■ Data extracts:
#####

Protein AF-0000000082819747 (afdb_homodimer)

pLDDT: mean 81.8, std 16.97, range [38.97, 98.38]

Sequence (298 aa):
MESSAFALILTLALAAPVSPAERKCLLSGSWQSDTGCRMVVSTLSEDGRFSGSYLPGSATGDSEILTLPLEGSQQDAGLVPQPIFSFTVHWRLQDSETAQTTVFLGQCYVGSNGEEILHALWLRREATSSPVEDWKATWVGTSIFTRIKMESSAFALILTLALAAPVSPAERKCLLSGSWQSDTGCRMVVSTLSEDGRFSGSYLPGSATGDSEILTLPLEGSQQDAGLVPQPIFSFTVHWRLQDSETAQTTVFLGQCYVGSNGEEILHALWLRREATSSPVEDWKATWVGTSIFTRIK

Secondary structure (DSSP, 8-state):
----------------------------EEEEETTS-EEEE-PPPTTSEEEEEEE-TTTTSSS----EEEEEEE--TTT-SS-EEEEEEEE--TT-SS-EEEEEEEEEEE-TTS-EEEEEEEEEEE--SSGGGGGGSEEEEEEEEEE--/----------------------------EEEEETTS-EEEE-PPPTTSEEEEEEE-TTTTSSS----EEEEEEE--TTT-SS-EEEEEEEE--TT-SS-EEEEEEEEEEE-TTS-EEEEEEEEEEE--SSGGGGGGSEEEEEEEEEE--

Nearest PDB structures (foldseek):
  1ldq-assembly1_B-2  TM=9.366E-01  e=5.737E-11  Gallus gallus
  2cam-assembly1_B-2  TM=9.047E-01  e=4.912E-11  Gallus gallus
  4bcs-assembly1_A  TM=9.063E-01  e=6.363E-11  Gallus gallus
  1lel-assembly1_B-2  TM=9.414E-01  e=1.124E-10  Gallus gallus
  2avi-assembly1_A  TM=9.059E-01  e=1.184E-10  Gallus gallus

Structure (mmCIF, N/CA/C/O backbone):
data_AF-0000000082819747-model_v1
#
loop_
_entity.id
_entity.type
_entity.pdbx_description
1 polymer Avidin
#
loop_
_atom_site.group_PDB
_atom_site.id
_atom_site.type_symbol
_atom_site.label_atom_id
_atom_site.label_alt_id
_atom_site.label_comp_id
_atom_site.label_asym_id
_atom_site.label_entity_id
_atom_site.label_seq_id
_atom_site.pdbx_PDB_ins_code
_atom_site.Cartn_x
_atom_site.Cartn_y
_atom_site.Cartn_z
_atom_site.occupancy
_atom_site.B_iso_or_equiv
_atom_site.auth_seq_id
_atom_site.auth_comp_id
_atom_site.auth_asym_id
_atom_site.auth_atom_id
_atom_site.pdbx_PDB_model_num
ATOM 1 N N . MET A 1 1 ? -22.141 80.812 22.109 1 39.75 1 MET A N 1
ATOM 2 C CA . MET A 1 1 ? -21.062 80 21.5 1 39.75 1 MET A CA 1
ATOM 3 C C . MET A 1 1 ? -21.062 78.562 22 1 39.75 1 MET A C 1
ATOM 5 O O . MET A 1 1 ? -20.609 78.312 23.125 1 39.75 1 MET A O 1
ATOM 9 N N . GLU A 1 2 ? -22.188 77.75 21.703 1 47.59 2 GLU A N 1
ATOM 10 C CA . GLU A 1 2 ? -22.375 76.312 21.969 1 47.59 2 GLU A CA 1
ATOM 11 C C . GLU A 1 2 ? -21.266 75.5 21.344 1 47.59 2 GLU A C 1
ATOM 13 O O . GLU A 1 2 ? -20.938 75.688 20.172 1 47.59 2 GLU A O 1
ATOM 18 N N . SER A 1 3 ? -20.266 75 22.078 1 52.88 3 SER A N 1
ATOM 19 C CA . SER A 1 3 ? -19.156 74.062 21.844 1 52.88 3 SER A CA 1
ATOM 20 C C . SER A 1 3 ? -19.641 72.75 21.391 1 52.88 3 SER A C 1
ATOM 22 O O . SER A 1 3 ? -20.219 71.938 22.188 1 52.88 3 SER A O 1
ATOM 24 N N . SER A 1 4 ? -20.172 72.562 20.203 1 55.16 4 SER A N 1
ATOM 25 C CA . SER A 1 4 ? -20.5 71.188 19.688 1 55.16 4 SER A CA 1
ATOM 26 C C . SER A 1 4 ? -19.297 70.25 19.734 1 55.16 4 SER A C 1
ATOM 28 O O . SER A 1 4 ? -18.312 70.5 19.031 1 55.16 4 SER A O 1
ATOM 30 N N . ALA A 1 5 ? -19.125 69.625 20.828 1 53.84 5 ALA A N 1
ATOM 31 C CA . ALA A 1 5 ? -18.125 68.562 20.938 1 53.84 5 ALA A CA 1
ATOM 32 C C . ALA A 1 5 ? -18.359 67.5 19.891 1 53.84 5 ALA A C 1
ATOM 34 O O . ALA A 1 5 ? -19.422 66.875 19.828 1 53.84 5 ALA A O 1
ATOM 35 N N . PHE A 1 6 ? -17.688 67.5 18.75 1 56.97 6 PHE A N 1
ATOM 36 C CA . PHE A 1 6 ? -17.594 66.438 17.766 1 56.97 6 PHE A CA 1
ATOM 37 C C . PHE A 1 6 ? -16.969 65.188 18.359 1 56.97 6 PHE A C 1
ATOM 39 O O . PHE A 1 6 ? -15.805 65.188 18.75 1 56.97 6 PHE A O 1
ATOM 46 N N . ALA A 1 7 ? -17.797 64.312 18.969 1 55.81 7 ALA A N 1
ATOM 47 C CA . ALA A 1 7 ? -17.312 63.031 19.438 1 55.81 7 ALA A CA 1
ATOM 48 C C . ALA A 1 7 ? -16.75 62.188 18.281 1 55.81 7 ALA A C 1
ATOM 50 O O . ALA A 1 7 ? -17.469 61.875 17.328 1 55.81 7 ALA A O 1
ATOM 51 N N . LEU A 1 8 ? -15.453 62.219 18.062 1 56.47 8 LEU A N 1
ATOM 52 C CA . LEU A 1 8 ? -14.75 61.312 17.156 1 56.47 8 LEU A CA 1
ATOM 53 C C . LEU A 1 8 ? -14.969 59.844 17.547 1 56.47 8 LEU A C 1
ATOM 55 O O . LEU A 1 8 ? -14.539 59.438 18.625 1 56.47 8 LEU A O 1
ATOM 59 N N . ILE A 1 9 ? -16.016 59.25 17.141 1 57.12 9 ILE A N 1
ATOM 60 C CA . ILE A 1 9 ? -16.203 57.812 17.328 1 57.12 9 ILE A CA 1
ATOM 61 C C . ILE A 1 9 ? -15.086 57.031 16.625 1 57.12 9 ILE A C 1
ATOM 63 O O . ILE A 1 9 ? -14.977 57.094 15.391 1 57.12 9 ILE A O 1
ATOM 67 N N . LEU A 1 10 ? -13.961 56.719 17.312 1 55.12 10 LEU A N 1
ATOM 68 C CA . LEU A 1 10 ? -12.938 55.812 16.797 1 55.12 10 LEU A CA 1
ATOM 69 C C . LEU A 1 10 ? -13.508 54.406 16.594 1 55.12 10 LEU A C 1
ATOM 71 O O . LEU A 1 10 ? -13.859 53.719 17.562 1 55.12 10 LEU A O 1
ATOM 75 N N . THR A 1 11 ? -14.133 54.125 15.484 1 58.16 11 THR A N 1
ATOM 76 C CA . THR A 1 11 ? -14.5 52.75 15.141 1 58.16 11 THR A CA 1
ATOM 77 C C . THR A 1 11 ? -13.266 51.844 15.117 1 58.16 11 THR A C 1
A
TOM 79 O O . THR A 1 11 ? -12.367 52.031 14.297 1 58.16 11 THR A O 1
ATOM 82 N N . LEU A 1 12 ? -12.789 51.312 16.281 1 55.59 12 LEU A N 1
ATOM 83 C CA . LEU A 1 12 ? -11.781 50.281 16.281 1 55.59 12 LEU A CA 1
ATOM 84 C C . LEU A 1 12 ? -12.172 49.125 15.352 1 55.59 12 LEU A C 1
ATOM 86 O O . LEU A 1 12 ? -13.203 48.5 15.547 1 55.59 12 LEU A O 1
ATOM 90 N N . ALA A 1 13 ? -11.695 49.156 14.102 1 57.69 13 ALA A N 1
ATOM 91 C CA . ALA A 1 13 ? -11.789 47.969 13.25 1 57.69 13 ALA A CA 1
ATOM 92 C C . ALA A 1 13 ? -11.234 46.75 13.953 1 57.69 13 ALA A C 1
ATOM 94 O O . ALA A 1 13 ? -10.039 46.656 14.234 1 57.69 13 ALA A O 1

#####

■ Required action: Scan the listing above for the line that has "ATOM 35 N N", then copy exactly from that line through the line that has "ATOM 48 C C".

■ Task solution:
ATOM 35 N N . PHE A 1 6 ? -17.688 67.5 18.75 1 56.97 6 PHE A N 1
ATOM 36 C CA . PHE A 1 6 ? -17.594 66.438 17.766 1 56.97 6 PHE A CA 1
ATOM 37 C C . PHE A 1 6 ? -16.969 65.188 18.359 1 56.97 6 PHE A C 1
ATOM 39 O O . PHE A 1 6 ? -15.805 65.188 18.75 1 56.97 6 PHE A O 1
ATOM 46 N N . ALA A 1 7 ? -17.797 64.312 18.969 1 55.81 7 ALA A N 1
ATOM 47 C CA . ALA A 1 7 ? -17.312 63.031 19.438 1 55.81 7 ALA A CA 1
ATOM 48 C C . ALA A 1 7 ? -16.75 62.188 18.281 1 55.81 7 ALA A C 1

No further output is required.